:: Provided information

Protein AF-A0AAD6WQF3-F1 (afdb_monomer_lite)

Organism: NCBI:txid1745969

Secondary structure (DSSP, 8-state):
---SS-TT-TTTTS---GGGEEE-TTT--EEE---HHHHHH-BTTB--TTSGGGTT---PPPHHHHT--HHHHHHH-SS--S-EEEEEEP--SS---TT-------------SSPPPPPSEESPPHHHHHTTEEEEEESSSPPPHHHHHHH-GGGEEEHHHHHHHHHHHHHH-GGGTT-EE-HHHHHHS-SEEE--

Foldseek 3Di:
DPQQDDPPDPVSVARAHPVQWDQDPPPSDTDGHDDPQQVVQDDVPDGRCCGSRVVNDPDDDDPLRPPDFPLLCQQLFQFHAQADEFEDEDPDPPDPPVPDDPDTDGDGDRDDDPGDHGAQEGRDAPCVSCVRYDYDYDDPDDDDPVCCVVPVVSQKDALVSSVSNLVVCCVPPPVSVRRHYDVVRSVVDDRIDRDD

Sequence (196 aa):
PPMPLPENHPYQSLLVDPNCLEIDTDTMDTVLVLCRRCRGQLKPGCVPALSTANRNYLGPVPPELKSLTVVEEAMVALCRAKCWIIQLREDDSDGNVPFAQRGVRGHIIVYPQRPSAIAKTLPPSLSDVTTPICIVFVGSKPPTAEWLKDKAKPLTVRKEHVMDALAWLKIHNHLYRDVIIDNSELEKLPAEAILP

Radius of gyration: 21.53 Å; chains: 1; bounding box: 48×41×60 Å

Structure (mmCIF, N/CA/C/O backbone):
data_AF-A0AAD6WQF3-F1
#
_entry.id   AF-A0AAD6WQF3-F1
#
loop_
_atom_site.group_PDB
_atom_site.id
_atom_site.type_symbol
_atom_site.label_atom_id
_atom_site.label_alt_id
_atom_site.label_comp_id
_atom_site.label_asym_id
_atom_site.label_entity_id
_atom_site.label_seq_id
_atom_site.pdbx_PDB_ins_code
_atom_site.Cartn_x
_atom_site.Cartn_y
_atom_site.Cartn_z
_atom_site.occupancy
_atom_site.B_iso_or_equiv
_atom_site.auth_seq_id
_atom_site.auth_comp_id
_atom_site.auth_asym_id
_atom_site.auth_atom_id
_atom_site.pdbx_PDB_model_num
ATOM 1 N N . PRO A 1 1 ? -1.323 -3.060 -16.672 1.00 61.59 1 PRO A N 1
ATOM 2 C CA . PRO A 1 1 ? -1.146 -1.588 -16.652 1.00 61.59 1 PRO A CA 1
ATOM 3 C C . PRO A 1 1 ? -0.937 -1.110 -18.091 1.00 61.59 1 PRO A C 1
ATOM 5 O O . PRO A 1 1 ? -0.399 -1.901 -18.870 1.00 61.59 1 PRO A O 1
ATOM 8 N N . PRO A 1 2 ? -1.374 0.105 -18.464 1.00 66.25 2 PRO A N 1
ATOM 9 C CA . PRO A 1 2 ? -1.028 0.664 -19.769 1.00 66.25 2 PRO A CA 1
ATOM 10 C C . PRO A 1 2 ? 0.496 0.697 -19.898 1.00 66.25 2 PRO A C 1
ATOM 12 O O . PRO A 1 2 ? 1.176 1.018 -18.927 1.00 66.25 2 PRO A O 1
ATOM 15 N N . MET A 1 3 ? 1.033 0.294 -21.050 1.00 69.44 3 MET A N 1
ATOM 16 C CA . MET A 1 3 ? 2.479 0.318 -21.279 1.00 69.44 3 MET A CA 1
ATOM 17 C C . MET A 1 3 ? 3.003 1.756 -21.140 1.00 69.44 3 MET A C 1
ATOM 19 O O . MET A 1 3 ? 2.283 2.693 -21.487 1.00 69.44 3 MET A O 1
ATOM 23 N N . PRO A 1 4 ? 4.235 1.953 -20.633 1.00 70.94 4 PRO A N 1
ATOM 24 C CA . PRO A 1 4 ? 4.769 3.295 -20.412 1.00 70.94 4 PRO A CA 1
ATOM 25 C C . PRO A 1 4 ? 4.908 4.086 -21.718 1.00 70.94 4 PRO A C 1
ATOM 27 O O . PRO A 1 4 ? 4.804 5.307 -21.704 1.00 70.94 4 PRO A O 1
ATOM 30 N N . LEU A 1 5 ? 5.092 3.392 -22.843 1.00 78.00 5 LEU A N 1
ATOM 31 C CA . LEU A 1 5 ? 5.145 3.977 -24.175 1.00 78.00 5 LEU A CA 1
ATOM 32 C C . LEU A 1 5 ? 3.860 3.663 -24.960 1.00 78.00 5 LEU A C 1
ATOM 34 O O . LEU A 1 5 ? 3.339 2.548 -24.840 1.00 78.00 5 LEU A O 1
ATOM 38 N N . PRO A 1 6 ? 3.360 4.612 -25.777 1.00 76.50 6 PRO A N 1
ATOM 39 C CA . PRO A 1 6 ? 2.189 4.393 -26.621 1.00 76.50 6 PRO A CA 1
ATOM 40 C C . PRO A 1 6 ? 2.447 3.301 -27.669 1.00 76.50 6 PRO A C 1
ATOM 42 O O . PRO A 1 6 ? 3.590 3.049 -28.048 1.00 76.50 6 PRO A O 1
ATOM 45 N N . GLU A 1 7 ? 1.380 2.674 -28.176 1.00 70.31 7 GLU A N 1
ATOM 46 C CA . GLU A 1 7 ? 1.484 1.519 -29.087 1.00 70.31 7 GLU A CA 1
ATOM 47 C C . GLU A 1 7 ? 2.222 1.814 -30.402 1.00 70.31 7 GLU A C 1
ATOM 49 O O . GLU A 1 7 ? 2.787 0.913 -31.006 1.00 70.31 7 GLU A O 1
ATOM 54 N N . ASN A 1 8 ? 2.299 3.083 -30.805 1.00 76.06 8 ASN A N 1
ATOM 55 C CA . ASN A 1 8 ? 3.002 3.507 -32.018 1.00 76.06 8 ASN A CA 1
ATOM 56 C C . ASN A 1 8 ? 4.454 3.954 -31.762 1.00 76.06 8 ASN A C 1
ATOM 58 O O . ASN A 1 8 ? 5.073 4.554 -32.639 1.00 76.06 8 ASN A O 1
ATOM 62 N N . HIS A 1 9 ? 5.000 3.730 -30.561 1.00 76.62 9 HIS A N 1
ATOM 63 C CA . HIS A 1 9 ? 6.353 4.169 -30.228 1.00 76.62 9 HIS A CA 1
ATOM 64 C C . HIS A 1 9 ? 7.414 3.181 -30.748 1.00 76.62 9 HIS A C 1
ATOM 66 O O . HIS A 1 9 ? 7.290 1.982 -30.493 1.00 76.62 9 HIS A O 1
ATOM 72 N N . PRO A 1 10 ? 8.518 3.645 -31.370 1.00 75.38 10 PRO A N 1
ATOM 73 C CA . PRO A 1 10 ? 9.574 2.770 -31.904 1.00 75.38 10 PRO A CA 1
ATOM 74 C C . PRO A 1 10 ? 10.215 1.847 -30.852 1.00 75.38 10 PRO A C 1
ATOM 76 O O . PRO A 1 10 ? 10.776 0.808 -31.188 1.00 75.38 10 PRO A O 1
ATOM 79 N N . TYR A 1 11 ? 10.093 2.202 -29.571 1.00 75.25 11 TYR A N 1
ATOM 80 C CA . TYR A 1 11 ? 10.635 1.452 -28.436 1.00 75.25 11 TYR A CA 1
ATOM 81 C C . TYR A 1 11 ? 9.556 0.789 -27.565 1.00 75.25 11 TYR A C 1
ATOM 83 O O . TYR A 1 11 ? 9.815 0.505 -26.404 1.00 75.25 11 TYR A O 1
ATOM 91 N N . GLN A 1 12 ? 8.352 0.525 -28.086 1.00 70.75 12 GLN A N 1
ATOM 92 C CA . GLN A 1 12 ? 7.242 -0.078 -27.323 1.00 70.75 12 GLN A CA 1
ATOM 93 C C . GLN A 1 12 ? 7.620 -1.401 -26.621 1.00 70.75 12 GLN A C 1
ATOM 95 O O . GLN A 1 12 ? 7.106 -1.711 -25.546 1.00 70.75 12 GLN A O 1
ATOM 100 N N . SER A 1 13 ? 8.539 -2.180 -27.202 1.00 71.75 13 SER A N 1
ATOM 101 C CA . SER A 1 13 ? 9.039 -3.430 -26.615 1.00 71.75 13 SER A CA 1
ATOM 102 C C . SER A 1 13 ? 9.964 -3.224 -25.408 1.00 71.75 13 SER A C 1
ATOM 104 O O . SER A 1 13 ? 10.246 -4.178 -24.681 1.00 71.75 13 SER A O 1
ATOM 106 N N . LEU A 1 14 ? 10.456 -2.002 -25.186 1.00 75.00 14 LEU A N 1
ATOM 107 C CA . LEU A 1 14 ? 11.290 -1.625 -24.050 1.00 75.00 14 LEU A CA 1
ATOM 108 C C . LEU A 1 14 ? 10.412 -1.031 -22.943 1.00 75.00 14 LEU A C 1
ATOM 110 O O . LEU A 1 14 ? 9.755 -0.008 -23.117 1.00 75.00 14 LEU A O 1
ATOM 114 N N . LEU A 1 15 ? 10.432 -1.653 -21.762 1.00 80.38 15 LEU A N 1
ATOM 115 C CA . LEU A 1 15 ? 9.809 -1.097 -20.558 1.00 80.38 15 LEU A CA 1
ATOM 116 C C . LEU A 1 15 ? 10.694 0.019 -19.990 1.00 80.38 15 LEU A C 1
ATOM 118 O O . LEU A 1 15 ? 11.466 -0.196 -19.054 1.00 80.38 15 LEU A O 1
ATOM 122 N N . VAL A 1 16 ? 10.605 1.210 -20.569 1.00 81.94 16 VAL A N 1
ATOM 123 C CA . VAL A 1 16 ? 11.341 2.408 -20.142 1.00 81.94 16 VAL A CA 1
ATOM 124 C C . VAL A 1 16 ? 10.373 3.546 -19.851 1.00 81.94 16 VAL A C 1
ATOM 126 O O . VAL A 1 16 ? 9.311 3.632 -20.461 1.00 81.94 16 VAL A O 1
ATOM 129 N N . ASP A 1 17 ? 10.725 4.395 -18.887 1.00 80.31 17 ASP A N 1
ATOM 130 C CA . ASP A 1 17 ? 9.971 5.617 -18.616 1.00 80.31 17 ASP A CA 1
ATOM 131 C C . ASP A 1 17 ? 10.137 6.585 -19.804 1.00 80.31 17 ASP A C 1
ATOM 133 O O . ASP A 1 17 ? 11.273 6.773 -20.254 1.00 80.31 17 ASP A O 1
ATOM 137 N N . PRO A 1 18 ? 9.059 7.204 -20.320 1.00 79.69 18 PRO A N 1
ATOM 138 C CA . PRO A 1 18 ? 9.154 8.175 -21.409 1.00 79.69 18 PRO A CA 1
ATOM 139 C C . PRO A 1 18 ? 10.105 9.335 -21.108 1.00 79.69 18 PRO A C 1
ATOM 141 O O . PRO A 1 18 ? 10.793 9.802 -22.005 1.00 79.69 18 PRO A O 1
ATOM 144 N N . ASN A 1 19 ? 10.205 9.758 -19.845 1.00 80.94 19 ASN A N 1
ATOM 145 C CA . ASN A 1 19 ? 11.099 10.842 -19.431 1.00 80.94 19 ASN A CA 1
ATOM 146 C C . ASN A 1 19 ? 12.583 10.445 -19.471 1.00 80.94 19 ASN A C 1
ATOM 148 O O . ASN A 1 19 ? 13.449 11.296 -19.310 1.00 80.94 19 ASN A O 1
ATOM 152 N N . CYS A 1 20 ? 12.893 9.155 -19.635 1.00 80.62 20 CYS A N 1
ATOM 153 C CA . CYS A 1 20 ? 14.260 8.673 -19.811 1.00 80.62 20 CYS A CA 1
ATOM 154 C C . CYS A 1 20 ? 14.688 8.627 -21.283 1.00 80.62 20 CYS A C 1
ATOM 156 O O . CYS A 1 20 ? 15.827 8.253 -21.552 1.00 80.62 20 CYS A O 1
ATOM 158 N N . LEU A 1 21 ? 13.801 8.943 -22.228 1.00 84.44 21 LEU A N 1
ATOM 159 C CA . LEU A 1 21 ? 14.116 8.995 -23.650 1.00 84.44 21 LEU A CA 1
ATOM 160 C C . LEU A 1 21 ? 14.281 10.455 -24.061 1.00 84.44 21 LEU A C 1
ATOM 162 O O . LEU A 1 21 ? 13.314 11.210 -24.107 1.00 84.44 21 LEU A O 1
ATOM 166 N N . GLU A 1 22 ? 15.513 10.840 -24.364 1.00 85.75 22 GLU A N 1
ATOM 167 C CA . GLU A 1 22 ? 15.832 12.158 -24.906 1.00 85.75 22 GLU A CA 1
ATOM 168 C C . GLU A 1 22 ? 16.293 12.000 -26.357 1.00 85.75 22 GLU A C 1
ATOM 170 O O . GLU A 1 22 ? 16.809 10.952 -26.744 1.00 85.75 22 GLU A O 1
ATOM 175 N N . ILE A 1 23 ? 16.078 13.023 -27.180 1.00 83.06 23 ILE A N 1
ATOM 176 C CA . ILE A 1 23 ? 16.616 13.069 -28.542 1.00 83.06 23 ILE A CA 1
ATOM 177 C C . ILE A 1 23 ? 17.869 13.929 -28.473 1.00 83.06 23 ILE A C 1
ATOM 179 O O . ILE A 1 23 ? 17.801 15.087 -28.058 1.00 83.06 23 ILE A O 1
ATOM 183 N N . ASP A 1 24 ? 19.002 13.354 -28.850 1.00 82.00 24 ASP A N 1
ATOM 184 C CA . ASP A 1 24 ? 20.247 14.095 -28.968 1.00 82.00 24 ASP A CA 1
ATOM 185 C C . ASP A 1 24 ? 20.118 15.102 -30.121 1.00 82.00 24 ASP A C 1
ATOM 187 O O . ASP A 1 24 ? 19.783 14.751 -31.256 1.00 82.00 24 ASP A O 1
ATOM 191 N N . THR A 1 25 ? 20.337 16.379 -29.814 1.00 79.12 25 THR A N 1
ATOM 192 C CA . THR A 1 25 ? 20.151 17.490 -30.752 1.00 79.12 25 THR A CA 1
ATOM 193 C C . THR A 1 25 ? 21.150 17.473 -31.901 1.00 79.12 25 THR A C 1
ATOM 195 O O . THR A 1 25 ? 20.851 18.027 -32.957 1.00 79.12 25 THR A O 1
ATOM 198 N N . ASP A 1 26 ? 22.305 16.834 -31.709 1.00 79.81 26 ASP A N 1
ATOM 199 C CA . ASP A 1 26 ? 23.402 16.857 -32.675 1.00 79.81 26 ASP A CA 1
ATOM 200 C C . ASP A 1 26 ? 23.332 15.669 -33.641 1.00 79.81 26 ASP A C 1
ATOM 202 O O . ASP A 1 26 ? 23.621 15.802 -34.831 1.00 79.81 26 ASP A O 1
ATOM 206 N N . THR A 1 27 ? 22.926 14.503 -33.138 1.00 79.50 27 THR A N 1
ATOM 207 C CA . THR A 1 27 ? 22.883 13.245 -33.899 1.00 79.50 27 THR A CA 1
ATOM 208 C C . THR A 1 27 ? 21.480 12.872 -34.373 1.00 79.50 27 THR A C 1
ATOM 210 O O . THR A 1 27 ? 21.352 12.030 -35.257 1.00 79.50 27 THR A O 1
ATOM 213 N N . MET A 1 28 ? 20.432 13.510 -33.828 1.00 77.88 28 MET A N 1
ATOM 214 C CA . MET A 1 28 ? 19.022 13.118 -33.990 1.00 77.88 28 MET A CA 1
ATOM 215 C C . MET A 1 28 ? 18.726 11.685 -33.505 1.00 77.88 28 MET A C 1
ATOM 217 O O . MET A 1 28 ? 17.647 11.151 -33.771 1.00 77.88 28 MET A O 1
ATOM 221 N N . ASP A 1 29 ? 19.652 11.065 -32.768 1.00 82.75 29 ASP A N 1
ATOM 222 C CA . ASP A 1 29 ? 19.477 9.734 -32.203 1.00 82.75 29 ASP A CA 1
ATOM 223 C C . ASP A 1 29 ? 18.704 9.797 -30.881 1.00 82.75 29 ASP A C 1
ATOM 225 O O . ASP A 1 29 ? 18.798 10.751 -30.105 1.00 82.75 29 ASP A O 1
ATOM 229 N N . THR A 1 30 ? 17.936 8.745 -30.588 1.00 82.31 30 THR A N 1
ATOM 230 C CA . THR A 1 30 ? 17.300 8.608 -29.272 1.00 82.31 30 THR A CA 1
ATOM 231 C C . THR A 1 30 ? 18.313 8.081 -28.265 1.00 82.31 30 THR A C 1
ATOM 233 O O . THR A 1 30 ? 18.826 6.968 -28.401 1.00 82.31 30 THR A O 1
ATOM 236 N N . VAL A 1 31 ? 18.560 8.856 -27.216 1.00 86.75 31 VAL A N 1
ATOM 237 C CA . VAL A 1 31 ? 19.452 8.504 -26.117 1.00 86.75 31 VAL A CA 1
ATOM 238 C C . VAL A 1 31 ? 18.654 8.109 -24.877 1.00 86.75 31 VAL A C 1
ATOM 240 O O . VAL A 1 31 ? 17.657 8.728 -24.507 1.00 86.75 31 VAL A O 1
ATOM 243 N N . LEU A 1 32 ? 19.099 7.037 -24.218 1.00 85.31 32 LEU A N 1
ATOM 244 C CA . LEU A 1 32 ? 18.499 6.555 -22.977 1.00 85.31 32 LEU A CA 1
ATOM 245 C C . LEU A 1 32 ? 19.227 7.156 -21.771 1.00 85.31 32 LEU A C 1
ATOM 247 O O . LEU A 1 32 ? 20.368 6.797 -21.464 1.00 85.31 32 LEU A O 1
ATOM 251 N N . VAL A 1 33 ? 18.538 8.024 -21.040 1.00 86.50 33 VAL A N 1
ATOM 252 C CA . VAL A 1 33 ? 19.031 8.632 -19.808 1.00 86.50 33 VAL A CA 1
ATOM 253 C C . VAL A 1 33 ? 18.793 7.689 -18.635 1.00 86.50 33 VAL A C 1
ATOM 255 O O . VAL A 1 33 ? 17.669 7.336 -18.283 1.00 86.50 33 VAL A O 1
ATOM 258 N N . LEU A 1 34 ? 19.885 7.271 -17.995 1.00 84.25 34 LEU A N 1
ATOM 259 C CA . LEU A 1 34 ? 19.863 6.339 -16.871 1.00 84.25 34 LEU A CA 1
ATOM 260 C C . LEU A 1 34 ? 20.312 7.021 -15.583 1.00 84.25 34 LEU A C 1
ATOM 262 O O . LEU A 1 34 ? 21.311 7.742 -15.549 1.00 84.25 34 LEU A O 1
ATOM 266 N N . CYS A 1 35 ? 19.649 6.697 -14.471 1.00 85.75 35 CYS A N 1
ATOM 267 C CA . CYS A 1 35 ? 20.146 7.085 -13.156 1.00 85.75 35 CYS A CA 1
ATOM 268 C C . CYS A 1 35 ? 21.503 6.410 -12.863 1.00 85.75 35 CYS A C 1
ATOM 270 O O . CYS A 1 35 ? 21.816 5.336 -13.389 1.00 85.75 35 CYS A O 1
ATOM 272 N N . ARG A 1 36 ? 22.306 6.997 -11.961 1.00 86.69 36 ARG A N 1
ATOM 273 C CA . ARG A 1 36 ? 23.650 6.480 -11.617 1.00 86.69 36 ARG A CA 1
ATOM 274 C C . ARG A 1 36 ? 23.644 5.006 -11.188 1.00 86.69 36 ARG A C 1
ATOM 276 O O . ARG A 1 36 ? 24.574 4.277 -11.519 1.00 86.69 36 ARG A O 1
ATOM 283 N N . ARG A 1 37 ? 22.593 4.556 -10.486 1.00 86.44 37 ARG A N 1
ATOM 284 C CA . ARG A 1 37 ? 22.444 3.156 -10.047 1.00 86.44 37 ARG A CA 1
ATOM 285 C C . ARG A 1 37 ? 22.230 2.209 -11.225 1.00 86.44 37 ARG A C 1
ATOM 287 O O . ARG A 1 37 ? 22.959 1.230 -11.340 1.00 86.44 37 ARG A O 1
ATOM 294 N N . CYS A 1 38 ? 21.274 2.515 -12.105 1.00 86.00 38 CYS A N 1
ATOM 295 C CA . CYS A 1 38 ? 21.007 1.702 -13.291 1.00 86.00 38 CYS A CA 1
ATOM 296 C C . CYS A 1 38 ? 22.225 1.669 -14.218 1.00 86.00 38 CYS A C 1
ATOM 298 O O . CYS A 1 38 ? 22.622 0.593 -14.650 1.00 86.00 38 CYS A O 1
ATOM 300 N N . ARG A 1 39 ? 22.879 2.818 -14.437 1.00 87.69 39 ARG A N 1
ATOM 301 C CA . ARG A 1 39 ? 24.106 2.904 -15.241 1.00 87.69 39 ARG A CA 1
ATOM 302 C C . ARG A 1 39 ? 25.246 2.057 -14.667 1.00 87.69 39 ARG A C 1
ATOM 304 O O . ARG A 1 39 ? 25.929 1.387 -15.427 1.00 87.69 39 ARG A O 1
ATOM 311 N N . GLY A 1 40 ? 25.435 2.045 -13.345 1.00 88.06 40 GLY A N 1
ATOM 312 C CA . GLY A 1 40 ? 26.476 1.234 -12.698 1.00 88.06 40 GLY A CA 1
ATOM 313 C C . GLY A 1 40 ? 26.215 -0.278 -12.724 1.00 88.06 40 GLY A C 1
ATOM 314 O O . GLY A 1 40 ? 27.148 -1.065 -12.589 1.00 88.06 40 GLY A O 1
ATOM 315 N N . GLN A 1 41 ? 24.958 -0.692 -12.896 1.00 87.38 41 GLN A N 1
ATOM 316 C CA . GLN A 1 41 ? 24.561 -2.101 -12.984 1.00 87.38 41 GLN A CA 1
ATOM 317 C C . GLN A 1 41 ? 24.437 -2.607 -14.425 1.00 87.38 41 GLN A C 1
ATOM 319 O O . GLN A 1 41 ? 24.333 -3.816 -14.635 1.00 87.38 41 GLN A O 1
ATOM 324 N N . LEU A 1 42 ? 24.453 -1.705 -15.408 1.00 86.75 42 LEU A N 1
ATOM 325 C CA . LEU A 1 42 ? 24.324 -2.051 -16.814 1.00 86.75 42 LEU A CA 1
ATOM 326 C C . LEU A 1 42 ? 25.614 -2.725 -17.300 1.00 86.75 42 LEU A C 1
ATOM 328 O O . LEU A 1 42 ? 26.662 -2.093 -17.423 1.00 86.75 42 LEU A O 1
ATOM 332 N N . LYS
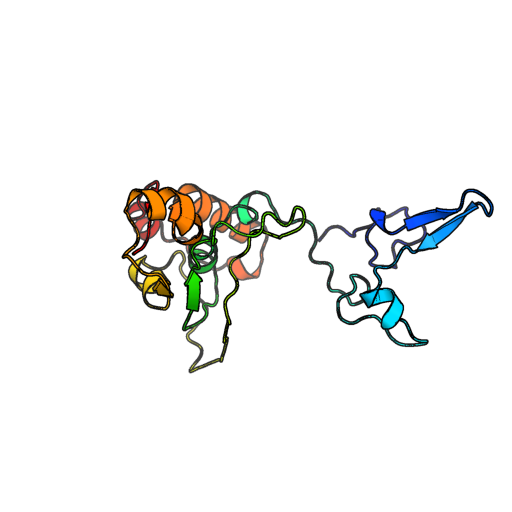 A 1 43 ? 25.528 -4.028 -17.560 1.00 87.81 43 LYS A N 1
ATOM 333 C CA . LYS A 1 43 ? 26.595 -4.849 -18.147 1.00 87.81 43 LYS A CA 1
ATOM 334 C C . LYS A 1 43 ? 26.013 -5.639 -19.319 1.00 87.81 43 LYS A C 1
ATOM 336 O O . LYS A 1 43 ? 24.805 -5.885 -19.318 1.00 87.81 43 LYS A O 1
ATOM 341 N N . PRO A 1 44 ? 26.831 -6.071 -20.294 1.00
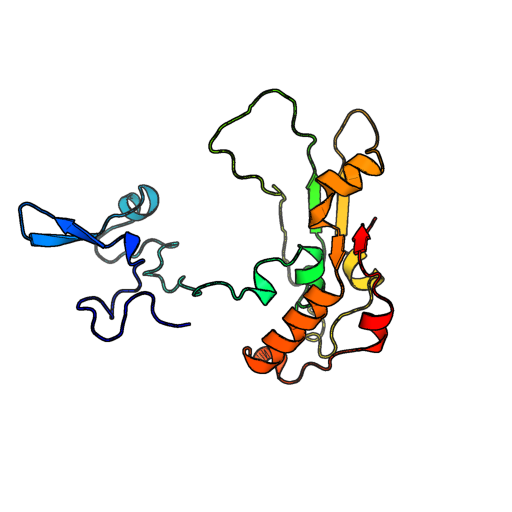 85.50 44 PRO A N 1
ATOM 342 C CA . PRO A 1 44 ? 26.360 -6.951 -21.359 1.00 85.50 44 PRO A CA 1
ATOM 343 C C . PRO A 1 44 ? 25.631 -8.171 -20.774 1.00 85.50 44 PRO A C 1
ATOM 345 O O . PRO A 1 44 ? 26.184 -8.875 -19.933 1.00 85.50 44 PRO A O 1
ATOM 348 N N . GLY A 1 45 ? 24.376 -8.379 -21.177 1.00 83.62 45 GLY A N 1
ATOM 349 C CA . GLY A 1 45 ? 23.532 -9.480 -20.695 1.00 83.62 45 GLY A CA 1
ATOM 350 C C . GLY A 1 45 ? 22.873 -9.284 -19.321 1.00 83.62 45 GLY A C 1
ATOM 351 O O . GLY A 1 45 ? 22.103 -10.146 -18.907 1.00 83.62 45 GLY A O 1
ATOM 352 N N . CYS A 1 46 ? 23.114 -8.169 -18.622 1.00 86.38 46 CYS A N 1
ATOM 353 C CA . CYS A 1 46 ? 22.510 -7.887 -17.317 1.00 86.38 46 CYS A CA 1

::::

From the material above, copy exactly the lines between the line holding "ATOM 296 C C" and the line holding "ATOM 301 C CA", inclusive, and only those.

ATOM 296 C C . CYS A 1 38 ? 22.225 1.669 -14.218 1.00 86.00 38 CYS A C 1
ATOM 298 O O . CYS A 1 38 ? 22.622 0.593 -14.650 1.00 86.00 38 CYS A O 1
ATOM 300 N N . ARG A 1 39 ? 22.879 2.818 -14.437 1.00 87.69 39 ARG A N 1
ATOM 301 C CA . ARG A 1 39 ? 24.106 2.904 -15.241 1.00 87.69 39 ARG A CA 1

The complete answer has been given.